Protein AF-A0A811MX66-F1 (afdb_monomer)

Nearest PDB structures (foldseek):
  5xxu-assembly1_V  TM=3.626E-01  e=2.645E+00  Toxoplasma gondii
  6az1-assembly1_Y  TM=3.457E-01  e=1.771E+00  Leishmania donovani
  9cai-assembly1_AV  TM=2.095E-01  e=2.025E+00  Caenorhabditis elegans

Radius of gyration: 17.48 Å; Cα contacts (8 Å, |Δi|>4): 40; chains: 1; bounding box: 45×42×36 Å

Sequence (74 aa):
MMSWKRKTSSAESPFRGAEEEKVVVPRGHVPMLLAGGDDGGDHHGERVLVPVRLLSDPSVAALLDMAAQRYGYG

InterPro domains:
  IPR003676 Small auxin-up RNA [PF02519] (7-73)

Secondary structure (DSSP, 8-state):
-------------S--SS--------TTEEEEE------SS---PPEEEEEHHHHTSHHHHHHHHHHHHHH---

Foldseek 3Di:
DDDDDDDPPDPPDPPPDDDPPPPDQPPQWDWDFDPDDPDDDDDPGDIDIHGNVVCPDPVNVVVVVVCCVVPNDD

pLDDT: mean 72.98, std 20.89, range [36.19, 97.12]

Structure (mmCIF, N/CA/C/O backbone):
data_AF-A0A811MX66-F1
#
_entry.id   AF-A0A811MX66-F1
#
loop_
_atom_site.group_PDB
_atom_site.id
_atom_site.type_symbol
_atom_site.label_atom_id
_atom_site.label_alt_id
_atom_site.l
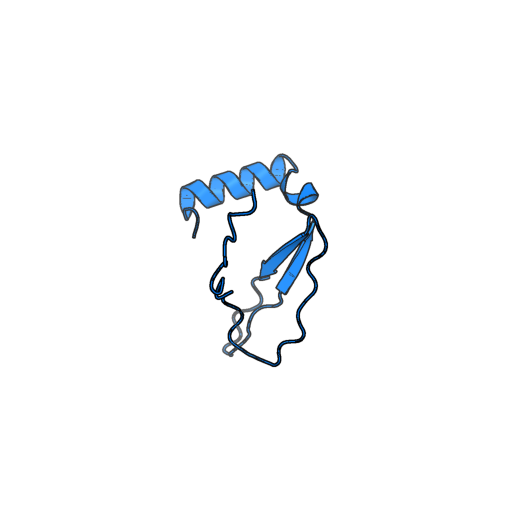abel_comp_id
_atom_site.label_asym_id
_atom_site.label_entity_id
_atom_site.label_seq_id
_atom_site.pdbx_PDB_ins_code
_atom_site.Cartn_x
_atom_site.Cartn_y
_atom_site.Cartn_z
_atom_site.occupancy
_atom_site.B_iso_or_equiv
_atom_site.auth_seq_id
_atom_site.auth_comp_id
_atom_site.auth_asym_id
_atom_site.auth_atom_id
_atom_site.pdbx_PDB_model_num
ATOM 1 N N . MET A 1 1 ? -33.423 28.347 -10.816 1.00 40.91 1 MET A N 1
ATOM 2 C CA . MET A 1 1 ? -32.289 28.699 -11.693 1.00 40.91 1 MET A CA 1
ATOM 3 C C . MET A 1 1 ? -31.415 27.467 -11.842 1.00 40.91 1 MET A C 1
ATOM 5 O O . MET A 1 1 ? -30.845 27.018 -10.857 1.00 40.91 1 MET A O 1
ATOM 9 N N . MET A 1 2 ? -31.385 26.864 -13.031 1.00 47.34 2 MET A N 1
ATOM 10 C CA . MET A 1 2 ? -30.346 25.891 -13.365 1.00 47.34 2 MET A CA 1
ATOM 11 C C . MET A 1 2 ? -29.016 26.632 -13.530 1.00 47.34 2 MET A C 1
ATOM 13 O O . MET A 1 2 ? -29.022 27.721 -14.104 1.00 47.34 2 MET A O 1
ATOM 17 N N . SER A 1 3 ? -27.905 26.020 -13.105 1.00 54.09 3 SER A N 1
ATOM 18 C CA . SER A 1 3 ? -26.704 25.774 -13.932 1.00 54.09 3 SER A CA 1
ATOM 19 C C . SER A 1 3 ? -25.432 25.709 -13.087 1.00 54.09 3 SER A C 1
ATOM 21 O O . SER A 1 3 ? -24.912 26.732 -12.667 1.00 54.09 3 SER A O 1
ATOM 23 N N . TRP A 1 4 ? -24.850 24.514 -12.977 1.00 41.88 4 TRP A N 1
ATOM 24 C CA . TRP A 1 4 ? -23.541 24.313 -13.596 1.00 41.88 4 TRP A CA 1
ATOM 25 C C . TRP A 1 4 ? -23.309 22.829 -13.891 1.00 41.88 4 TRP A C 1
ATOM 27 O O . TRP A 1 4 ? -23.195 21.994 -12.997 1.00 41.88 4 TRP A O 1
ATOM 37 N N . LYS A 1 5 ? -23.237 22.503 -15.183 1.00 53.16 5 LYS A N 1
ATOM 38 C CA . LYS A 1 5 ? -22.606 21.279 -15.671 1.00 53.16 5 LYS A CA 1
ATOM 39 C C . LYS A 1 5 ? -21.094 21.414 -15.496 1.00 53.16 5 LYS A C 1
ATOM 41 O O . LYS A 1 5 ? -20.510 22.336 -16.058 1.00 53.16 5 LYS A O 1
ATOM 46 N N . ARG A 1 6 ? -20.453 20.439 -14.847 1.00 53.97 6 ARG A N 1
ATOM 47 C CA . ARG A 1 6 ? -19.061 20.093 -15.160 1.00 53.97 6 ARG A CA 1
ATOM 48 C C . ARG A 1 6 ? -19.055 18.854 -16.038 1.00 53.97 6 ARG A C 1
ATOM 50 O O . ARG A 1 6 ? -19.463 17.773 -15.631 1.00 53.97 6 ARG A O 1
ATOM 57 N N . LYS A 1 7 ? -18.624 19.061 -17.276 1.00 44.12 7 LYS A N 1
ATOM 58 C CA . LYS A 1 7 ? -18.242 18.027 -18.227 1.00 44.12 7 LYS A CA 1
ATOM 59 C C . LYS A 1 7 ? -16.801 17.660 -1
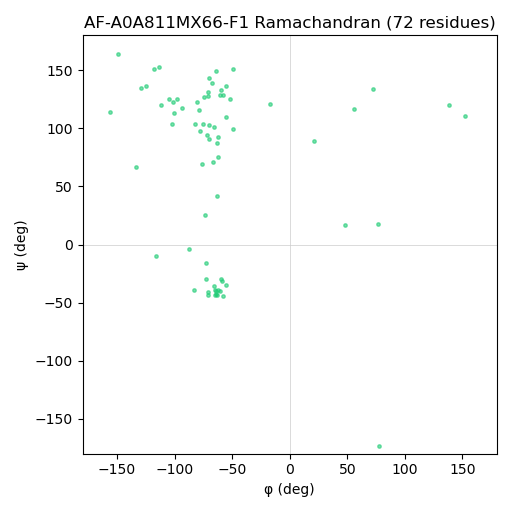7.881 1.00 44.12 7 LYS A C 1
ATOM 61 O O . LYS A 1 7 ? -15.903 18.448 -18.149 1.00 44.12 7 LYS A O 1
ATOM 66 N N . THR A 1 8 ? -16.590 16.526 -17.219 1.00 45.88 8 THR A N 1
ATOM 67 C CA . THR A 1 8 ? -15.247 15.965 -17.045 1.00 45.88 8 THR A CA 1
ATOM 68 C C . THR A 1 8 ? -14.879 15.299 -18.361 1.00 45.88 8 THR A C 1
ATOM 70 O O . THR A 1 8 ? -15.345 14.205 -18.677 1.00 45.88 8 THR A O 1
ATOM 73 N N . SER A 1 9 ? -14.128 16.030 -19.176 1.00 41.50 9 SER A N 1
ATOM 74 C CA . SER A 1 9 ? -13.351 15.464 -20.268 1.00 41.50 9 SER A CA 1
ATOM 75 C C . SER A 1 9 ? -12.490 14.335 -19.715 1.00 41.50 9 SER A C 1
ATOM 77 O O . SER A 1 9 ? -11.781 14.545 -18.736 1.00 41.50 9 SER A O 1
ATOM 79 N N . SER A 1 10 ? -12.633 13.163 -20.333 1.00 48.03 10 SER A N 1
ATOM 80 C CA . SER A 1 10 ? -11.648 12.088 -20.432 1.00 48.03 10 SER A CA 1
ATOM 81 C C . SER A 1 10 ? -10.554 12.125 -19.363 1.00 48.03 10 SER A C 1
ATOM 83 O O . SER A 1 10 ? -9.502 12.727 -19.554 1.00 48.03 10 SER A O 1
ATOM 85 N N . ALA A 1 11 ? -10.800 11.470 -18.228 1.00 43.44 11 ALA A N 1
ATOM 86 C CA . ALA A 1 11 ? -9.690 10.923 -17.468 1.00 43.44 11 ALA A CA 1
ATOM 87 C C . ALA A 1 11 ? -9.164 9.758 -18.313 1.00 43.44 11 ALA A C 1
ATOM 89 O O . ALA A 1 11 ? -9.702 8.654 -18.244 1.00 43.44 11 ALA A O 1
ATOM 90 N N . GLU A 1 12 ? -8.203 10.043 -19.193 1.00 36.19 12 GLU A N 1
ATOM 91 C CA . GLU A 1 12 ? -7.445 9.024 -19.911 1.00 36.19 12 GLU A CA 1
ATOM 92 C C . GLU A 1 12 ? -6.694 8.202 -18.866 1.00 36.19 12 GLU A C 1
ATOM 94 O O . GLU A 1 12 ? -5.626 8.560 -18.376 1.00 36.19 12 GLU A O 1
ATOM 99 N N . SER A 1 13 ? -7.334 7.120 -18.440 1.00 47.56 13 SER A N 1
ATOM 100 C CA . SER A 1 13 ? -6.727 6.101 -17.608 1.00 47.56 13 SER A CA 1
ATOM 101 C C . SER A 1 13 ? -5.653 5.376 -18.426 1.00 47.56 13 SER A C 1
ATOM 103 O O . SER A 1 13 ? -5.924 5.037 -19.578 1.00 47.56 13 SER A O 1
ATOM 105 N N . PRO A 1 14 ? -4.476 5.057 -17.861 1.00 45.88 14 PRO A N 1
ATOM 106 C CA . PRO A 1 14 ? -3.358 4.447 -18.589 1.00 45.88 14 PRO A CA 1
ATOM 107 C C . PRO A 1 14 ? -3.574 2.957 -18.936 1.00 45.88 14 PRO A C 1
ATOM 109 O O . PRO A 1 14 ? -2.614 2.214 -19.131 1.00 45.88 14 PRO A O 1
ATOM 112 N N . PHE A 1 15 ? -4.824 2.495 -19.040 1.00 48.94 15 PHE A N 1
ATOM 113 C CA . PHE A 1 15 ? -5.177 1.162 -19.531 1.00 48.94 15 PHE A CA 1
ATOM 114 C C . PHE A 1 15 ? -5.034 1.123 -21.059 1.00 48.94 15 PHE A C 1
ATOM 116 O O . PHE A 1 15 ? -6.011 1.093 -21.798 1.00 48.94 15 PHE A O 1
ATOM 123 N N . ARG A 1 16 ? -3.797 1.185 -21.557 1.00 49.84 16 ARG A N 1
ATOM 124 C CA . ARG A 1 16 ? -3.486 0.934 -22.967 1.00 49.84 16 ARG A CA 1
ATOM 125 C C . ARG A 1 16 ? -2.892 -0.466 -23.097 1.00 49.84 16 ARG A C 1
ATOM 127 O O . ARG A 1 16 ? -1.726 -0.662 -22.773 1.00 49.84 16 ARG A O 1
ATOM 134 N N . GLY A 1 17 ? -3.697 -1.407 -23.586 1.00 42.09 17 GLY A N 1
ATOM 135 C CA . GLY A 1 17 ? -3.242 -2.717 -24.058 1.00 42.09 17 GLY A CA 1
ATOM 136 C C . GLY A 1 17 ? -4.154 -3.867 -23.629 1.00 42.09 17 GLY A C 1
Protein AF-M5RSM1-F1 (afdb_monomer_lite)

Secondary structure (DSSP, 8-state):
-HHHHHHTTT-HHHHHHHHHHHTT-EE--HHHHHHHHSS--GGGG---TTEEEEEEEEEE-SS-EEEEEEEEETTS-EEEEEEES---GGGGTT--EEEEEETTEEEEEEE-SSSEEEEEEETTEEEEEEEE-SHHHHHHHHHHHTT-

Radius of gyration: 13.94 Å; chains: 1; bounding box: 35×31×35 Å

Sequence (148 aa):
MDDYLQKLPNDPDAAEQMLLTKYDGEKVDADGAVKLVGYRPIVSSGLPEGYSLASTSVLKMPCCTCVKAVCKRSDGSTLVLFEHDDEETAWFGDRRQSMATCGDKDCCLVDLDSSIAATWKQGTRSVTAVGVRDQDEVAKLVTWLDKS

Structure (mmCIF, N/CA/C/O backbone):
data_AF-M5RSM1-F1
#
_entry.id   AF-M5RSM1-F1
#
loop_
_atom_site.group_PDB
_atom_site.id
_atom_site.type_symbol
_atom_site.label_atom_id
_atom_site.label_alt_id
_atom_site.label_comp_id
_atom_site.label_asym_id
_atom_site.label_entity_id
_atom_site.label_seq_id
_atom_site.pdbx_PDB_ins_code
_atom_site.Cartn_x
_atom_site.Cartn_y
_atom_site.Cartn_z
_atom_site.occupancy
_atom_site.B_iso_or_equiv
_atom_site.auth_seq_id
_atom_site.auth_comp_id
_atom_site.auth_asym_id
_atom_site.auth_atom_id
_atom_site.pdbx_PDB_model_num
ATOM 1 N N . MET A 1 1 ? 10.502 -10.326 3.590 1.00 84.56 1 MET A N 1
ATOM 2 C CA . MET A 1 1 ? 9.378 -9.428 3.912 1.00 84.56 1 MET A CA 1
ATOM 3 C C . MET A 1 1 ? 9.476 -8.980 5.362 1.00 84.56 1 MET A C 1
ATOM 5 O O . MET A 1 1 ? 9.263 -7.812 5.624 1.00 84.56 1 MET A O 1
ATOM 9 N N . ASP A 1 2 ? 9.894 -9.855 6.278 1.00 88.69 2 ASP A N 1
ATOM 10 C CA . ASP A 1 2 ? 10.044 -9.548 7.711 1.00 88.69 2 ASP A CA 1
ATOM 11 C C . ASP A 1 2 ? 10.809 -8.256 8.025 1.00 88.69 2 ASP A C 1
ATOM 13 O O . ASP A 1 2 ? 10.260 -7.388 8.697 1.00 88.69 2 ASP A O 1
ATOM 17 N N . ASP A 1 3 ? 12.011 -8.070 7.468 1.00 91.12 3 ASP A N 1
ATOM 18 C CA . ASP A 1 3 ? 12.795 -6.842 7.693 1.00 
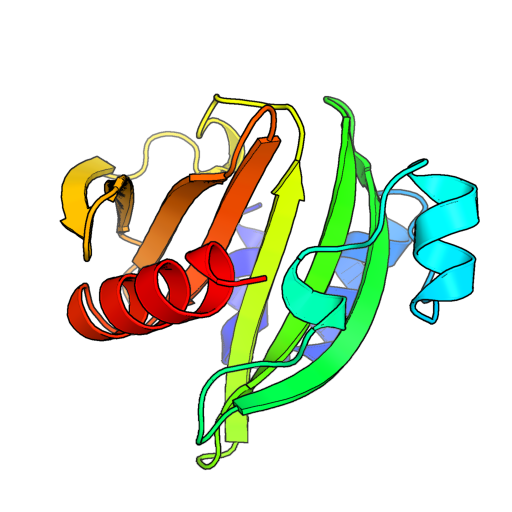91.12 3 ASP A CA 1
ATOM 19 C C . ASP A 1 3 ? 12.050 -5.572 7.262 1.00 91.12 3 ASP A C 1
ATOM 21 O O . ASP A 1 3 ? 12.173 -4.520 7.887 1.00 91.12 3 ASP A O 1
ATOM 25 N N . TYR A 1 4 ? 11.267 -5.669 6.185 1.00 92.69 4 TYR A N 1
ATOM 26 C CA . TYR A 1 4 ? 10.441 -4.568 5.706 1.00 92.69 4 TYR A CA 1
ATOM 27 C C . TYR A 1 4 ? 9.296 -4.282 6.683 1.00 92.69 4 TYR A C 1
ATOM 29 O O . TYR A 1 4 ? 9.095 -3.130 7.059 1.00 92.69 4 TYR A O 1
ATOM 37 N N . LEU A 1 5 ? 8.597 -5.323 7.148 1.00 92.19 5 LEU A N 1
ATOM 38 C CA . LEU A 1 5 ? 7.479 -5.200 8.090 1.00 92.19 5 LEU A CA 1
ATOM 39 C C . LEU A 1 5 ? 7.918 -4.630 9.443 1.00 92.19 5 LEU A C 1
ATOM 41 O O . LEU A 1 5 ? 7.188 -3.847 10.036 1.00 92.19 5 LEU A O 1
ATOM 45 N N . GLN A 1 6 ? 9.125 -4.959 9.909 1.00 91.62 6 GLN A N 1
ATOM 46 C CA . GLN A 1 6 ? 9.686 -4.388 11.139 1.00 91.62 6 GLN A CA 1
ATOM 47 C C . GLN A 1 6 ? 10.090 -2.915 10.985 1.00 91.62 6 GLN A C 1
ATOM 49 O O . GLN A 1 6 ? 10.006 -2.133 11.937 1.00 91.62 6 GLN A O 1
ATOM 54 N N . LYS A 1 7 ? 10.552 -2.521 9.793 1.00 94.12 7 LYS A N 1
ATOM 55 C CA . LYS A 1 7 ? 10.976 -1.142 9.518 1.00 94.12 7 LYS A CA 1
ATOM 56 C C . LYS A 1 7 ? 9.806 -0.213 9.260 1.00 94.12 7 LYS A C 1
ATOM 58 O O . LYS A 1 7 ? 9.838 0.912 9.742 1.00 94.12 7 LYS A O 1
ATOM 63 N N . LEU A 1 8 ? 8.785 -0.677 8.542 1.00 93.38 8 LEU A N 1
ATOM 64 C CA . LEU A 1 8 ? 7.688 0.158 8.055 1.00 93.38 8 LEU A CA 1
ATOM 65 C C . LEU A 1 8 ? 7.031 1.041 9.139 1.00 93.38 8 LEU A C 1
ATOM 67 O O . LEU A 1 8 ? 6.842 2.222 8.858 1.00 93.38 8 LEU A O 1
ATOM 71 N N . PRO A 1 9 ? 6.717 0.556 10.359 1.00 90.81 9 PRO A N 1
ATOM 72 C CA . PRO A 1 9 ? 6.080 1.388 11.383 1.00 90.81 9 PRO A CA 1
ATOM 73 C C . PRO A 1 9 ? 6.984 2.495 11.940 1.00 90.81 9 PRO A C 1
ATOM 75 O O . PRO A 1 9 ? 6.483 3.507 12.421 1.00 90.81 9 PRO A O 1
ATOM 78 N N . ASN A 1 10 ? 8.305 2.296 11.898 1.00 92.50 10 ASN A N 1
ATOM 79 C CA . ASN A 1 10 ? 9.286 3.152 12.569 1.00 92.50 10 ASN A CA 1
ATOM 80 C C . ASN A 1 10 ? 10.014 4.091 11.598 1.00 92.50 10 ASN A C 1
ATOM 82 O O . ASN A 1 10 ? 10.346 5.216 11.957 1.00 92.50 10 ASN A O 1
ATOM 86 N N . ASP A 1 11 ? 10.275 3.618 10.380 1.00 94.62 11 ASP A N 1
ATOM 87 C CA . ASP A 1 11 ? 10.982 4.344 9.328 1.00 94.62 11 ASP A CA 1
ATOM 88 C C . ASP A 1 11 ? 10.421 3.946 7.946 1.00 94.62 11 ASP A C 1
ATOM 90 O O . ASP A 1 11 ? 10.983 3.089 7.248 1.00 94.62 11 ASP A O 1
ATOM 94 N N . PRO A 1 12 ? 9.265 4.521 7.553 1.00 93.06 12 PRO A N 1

Task details: Of the lines above, retype only those from the line containing "ATOM 21 O O . ASP" through the line containing "ATOM 27 C C", including both, exactly.

Solution to the problem:
ATOM 21 O O . ASP A 1 3 ? 12.173 -4.520 7.887 1.00 91.12 3 ASP A O 1
ATOM 25 N N . TYR A 1 4 ? 11.267 -5.669 6.185 1.00 92.69 4 TYR A N 1
ATOM 26 C CA . TYR A 1 4 ? 10.441 -4.568 5.706 1.00 92.69 4 TYR A CA 1
ATOM 27 C C . TYR A 1 4 ? 9.296 -4.282 6.683 1.00 92.69 4 TYR A C 1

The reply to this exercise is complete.